No matter how much time I spent practicing my tactical, admin, and emergency reloads during the day, it didn’t prepare me for the boot to the gluteus maximus (see diagram to left) that I was about to receive in the dark of the night. NVG’s offer no forgiveness when it comes to dealing with reloads and malfunctions. They leave you hanging in the breeze like Janet Jackson at the 2004 Super Bowl. Several years prior to that pig skin tossin’ soup or bowl thing, that reference might have implied a firm and beautiful posture, but I digress.
Being married for the last eight years, I had considered myself quite proficient in the blindfolded game of “put the object in the tight little space,” yet even with one eye open, I was left consistently missing the mag-well; an all too commonplace. Faced with rejection and defeat, I set out to practice repeatedly until I had mastered it.
Once mastered, I went to the garage to start mastering tactical, admin, and emergency reloads in both the daylight & NVG’s. I quickly realized that if anyone truly wants to win the fight, you have to learn to own the night. The process is simple; throw on your gear and practice three times with no NVG, then shut off the lights, dawn the NVG, and practice your admin reload. I assembled this 90 second video to give you a basic outline of what it should look like.

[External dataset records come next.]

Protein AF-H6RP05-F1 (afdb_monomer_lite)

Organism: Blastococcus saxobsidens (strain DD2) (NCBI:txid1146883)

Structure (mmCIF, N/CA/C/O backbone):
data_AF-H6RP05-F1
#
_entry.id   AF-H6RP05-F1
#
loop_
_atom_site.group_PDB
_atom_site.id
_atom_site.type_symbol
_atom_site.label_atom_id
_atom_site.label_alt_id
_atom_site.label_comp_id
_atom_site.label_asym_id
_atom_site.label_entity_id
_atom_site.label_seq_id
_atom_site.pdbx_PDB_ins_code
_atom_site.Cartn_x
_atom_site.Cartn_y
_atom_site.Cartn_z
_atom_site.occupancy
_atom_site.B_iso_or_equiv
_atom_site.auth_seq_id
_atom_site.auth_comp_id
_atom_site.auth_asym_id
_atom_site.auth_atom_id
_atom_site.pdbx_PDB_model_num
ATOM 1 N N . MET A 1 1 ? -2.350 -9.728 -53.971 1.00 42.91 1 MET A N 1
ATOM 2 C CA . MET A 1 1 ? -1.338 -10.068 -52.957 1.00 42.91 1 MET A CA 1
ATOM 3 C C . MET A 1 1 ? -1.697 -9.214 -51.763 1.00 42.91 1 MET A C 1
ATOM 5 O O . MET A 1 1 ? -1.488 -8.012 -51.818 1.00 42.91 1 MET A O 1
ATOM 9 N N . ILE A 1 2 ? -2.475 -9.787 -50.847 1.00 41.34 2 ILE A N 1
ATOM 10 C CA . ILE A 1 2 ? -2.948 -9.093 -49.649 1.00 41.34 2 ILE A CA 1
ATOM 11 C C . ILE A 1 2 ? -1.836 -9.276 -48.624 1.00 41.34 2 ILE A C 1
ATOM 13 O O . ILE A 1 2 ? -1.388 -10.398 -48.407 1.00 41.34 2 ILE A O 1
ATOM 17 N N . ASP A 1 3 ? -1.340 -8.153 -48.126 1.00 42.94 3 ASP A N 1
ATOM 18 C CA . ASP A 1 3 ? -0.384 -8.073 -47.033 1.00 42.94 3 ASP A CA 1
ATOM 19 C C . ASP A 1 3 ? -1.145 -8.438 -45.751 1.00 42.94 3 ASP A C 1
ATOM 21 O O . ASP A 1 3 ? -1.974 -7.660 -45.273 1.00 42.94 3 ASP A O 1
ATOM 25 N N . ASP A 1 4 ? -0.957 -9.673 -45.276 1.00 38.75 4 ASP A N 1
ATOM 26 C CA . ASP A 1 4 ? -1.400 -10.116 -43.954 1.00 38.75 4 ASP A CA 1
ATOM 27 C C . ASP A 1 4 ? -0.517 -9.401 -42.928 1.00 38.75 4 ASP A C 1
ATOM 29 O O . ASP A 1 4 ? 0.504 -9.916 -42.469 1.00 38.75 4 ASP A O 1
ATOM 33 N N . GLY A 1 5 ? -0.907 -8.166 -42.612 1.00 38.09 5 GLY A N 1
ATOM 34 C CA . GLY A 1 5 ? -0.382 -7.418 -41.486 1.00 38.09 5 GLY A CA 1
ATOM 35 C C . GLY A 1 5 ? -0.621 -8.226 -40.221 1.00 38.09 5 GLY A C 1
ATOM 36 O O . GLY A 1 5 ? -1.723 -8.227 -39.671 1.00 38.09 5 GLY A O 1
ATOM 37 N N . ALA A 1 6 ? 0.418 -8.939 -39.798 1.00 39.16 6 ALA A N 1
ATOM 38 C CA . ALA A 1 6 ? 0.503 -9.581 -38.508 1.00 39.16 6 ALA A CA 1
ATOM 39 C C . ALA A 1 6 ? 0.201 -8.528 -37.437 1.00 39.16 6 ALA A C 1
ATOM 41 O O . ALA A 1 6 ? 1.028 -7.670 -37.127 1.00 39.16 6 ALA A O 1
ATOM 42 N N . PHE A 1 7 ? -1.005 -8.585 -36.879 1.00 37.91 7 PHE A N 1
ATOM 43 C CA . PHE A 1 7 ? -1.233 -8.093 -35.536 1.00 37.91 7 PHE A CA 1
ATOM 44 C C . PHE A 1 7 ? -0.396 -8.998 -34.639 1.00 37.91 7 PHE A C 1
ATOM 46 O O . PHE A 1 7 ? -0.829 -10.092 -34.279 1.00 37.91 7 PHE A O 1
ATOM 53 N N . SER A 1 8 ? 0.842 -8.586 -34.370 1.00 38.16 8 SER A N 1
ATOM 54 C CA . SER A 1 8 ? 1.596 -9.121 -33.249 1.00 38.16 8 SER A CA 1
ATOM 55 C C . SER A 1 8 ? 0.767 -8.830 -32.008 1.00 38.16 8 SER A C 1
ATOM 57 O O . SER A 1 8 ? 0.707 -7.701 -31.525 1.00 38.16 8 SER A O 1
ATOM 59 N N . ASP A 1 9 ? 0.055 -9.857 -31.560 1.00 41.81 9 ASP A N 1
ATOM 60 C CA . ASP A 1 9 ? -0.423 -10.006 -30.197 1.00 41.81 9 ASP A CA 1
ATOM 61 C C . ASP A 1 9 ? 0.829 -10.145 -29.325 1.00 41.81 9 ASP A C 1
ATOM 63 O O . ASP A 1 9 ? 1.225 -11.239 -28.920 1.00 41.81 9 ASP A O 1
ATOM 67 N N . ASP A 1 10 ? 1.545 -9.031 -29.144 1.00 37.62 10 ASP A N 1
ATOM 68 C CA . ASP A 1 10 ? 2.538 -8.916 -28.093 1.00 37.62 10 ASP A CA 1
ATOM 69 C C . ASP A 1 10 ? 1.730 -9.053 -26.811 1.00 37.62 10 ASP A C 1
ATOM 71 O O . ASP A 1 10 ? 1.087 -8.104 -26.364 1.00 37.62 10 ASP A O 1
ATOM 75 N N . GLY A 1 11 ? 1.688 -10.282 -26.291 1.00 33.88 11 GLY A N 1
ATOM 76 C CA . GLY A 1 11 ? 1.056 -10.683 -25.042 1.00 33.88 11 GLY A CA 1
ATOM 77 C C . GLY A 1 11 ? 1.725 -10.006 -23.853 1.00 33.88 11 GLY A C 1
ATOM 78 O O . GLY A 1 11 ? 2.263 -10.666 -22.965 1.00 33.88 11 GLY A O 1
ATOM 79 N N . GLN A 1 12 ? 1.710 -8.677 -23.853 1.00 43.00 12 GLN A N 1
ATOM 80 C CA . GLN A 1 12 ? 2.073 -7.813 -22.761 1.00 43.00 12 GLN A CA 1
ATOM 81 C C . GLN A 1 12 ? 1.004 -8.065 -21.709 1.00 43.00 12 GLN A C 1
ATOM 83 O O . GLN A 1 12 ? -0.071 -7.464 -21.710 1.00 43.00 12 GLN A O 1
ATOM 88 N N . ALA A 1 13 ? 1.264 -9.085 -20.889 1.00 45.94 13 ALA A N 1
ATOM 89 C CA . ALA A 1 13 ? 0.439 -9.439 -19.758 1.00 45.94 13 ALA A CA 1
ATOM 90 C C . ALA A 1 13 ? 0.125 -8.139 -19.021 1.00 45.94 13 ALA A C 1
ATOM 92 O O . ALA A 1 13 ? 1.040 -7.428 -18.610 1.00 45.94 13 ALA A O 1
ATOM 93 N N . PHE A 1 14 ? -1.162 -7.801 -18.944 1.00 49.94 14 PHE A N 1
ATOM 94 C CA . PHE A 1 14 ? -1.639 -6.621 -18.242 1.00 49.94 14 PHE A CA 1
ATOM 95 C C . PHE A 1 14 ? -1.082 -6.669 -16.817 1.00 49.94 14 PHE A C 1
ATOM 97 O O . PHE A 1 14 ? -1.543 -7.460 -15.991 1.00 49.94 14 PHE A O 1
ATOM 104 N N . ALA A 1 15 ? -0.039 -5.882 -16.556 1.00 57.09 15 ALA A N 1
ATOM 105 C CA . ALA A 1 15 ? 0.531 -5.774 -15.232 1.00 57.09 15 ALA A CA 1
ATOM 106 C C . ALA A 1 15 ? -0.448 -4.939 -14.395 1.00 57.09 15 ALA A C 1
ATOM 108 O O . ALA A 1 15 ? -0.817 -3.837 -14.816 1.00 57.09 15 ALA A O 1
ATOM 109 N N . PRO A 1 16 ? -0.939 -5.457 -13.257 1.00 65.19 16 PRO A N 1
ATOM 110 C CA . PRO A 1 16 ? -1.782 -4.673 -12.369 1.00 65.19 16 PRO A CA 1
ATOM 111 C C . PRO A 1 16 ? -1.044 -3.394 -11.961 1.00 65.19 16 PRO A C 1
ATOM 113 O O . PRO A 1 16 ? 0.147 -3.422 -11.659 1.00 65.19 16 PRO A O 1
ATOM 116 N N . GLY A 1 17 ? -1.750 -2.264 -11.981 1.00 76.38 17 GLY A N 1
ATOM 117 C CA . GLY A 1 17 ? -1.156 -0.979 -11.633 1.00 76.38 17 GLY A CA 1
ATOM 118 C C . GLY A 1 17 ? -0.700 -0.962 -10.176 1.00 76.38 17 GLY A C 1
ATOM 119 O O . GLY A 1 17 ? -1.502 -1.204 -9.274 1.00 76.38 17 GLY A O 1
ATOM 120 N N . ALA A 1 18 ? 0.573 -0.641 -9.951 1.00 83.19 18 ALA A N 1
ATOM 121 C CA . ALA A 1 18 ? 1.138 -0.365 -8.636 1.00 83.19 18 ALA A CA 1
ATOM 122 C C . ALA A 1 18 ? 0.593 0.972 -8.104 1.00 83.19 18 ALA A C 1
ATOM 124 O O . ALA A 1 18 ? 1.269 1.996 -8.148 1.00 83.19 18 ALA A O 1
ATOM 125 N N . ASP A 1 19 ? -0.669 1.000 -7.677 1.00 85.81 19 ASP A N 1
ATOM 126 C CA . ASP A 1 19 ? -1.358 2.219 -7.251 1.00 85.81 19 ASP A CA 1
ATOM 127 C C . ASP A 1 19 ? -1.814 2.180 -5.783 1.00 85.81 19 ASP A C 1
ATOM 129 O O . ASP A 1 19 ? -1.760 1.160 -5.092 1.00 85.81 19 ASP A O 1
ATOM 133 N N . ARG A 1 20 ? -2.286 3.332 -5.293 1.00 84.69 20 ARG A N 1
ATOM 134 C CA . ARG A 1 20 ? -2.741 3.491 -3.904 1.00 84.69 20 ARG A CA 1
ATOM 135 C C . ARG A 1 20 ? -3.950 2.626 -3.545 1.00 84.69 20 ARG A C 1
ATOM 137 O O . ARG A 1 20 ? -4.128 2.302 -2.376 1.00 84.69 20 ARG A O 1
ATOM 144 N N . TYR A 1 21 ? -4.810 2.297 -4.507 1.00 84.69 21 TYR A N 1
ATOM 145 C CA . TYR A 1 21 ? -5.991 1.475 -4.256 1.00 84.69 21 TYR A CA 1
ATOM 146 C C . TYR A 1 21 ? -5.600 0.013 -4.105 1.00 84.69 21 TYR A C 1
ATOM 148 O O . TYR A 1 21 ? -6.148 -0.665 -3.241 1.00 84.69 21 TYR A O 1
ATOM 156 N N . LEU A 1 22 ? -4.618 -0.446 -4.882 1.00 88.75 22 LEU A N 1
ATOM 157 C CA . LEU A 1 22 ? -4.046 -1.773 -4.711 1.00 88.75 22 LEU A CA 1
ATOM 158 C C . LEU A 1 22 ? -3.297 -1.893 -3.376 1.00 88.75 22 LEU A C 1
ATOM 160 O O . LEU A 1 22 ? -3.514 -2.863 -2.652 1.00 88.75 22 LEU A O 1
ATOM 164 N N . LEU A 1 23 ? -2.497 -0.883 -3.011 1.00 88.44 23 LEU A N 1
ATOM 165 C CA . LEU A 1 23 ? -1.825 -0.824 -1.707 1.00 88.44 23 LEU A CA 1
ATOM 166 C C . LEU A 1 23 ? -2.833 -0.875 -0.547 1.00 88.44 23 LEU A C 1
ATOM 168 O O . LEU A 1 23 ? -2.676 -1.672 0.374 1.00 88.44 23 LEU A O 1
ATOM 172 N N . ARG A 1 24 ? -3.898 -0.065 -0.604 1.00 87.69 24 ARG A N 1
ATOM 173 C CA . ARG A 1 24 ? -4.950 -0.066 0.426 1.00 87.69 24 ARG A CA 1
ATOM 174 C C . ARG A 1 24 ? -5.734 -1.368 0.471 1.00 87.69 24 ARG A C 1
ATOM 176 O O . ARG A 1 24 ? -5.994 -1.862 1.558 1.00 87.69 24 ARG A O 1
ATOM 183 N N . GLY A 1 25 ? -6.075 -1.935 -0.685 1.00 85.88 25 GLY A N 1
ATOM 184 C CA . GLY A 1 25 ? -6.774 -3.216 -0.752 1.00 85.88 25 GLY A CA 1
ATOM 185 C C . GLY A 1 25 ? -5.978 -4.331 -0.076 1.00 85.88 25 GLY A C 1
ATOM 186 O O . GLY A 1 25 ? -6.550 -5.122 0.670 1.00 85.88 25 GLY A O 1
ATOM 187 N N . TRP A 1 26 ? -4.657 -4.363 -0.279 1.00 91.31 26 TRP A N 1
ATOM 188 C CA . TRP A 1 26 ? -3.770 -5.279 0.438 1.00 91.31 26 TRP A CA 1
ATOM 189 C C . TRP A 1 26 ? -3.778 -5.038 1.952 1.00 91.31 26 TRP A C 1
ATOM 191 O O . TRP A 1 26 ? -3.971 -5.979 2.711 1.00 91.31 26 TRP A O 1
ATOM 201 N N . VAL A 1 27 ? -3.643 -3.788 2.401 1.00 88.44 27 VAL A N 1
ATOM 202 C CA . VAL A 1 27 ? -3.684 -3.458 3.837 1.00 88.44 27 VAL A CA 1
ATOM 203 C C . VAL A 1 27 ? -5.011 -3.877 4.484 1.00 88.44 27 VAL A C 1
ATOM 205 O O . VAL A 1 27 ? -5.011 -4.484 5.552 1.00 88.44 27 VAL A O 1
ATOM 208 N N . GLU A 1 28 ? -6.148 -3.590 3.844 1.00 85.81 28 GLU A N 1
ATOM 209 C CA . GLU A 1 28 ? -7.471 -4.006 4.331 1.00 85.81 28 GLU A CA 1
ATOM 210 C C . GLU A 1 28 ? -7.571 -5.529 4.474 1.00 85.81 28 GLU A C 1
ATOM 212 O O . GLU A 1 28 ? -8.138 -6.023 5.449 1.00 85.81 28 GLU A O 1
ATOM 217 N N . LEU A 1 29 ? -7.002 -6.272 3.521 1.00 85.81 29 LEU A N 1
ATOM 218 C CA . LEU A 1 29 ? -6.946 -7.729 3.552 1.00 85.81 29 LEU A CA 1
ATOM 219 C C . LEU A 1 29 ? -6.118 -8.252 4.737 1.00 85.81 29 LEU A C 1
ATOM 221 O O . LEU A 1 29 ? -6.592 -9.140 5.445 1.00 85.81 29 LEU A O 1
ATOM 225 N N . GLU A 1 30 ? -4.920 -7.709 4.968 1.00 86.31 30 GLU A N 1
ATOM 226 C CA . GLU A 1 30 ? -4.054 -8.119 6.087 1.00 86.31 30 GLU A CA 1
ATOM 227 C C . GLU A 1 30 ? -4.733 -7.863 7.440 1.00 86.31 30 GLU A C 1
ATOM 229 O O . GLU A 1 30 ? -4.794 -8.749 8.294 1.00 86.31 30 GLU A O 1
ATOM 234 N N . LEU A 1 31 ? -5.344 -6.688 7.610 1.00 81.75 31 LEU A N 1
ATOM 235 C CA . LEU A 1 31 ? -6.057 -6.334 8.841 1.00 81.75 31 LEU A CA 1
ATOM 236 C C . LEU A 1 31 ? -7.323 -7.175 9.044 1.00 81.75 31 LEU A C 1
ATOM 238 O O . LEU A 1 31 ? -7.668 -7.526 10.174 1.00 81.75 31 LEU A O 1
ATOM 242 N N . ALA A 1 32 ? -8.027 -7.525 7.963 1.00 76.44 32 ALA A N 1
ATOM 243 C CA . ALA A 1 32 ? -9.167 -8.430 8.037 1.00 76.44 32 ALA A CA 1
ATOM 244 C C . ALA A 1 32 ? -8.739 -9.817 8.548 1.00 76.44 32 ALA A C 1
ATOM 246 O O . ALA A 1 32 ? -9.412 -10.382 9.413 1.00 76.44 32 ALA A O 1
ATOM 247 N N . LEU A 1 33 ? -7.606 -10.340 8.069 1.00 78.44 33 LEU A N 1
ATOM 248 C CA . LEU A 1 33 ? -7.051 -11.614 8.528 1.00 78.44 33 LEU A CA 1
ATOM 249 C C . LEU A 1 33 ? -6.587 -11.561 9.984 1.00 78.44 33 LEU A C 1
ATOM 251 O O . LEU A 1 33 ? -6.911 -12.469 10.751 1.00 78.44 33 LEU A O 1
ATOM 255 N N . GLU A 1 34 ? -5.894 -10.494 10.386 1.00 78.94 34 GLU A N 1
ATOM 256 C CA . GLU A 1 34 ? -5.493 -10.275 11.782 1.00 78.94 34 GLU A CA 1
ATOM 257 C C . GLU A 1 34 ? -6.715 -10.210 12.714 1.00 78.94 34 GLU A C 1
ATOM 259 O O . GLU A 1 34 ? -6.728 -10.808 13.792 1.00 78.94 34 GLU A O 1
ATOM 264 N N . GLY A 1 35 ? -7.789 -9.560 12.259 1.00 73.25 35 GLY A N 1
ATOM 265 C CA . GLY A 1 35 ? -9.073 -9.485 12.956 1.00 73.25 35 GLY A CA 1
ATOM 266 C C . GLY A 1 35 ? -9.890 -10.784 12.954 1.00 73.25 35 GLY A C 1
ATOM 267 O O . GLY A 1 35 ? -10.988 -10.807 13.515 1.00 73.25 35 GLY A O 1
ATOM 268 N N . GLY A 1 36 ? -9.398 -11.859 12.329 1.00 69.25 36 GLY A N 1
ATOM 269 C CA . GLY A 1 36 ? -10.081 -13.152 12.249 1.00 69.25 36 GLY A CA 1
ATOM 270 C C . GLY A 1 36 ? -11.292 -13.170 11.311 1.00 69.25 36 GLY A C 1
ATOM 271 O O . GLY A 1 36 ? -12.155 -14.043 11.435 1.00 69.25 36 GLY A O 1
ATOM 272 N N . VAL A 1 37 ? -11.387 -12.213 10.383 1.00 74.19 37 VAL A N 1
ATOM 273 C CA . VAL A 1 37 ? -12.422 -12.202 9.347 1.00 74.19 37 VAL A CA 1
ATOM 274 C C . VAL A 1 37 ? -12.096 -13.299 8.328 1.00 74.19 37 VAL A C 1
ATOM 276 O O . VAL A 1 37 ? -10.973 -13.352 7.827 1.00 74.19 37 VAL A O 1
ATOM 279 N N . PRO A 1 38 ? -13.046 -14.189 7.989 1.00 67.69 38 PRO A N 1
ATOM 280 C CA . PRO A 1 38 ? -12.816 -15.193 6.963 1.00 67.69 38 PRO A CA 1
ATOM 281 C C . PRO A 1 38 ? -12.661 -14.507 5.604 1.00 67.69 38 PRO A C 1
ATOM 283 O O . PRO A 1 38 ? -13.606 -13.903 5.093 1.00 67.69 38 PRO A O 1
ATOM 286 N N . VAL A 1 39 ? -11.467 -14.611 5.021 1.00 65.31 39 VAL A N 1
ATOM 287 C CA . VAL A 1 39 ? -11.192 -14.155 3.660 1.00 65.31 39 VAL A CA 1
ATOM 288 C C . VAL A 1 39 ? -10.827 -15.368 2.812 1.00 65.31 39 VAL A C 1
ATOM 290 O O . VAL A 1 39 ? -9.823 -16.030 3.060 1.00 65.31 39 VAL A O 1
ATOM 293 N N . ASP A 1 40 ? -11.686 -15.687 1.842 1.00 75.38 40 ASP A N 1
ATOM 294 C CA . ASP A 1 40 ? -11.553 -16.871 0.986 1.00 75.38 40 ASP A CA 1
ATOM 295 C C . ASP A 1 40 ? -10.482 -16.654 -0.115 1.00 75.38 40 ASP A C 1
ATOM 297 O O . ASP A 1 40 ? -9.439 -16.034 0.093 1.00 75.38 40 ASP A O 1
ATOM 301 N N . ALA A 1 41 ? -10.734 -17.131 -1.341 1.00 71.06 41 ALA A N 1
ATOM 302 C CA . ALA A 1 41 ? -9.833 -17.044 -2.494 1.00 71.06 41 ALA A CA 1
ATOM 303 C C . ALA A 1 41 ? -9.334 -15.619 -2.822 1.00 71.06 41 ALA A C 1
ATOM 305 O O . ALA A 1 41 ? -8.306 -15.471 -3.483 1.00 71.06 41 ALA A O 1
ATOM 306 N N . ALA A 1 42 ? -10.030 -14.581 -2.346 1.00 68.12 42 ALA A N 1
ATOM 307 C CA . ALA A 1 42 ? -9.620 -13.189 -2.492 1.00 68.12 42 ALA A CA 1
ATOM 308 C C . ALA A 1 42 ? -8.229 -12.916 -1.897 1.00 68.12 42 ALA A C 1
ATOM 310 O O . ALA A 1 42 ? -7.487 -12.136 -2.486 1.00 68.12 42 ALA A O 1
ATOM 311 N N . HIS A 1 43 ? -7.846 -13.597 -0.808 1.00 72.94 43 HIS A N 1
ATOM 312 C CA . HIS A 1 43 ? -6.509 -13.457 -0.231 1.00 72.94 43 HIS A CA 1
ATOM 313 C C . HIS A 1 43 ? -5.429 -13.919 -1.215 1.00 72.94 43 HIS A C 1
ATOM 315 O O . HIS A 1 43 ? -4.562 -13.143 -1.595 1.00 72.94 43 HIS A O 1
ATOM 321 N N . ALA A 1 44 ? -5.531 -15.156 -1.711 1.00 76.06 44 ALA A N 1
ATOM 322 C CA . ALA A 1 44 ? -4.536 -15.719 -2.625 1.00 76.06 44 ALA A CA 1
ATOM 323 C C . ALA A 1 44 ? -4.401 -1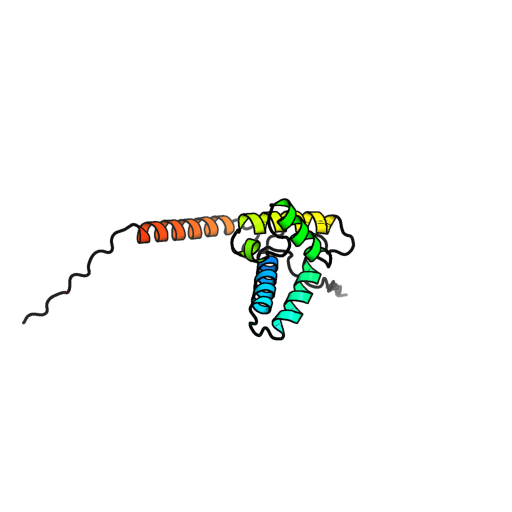4.904 -3.921 1.00 76.06 44 ALA A C 1
ATOM 325 O O . ALA A 1 44 ? -3.292 -14.708 -4.412 1.00 76.06 44 ALA A O 1
ATOM 326 N N . VAL A 1 45 ? -5.523 -14.416 -4.459 1.00 80.31 45 VAL A N 1
ATOM 327 C CA . VAL A 1 45 ? -5.523 -13.573 -5.661 1.00 80.31 45 VAL A CA 1
ATOM 328 C C . VAL A 1 45 ? -4.874 -12.225 -5.375 1.00 80.31 45 VAL A C 1
ATOM 330 O O . VAL A 1 45 ? -4.006 -11.801 -6.129 1.00 80.31 45 VAL A O 1
ATOM 333 N N . LEU A 1 46 ? -5.274 -11.545 -4.302 1.00 81.75 46 LEU A N 1
ATOM 334 C CA . LEU A 1 46 ? -4.787 -10.202 -4.024 1.00 81.75 46 LEU A CA 1
ATOM 335 C C . LEU A 1 46 ? -3.310 -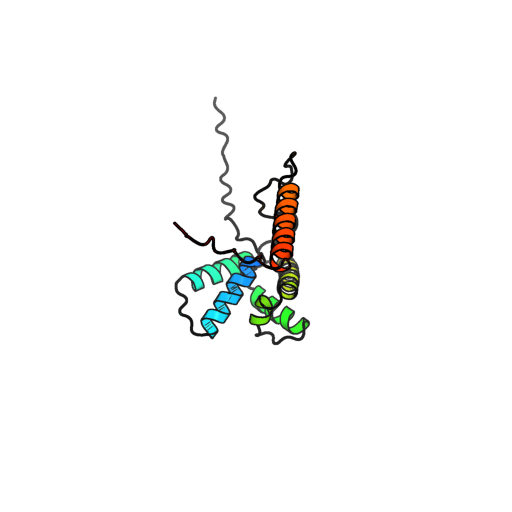10.211 -3.612 1.00 81.75 46 LEU A C 1
ATOM 337 O O . LEU A 1 46 ? -2.560 -9.389 -4.125 1.00 81.75 46 LEU A O 1
ATOM 341 N N . SER A 1 47 ? -2.855 -11.170 -2.802 1.00 83.12 47 SER A N 1
ATOM 342 C CA . SER A 1 47 ? -1.433 -11.308 -2.457 1.00 83.12 47 SER A CA 1
ATOM 343 C C . SER A 1 47 ? -0.558 -11.569 -3.694 1.00 83.12 47 SER A C 1
ATOM 345 O O . SER A 1 47 ? 0.514 -10.981 -3.817 1.00 83.12 47 SER A O 1
ATOM 347 N N . ASP A 1 48 ? -1.015 -12.388 -4.650 1.00 85.94 48 ASP A N 1
ATOM 348 C CA . ASP A 1 48 ? -0.303 -12.618 -5.921 1.00 85.94 48 ASP A CA 1
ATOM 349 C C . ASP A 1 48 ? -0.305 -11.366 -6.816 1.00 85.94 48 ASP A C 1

When you understand the process, it’s time to up your game. Double checking that your weapon is empty, position yourself to practice a tactical reload. I didn’t have this one mastered well enough and committed to muscle memory prior to going in to film “Own The Night,” and I feel it held me back. So don’t let my prior mistakes keep you from succeeding with NVG’s.
That is probably one of the most common reloads you’ll ever have to encounter, so please, do yourself a favor, and practice, practice, practice! A quick tip that I learned from years as a touring illusionist, is to videotape every session. Now, more than ever, it’s incredibly easy to do… I still have stacks of VHS tapes with masking tape labels covered in notes like “dove from balloon practice session,” “Debbie does Dallas,” and “Award Winning Bird Act Practice.” Although I’m sure I won’t ever re-watch the 80’s classic, the other videos really helped me hone my skills, which eventually lead me to several headlining gigs and world tours.
Last but not least, is my favorite. The emergency reload is a great way to assess how well you know your gear. Do you really know your weapon like the palm of your hand? I mean really, nobody I know ever “knew the back of their hand”… never did understand that phrase. Nonetheless, it’s critical that you can run your gun with light, or no light. Know what makes it tick, click, and bang.
I suggest using snap-caps for this drill, so when the gun comes back up, you can actually “fire” a round once you’ve acquired your target again. Remember, slow is smooth and smooth is fast. Good luck!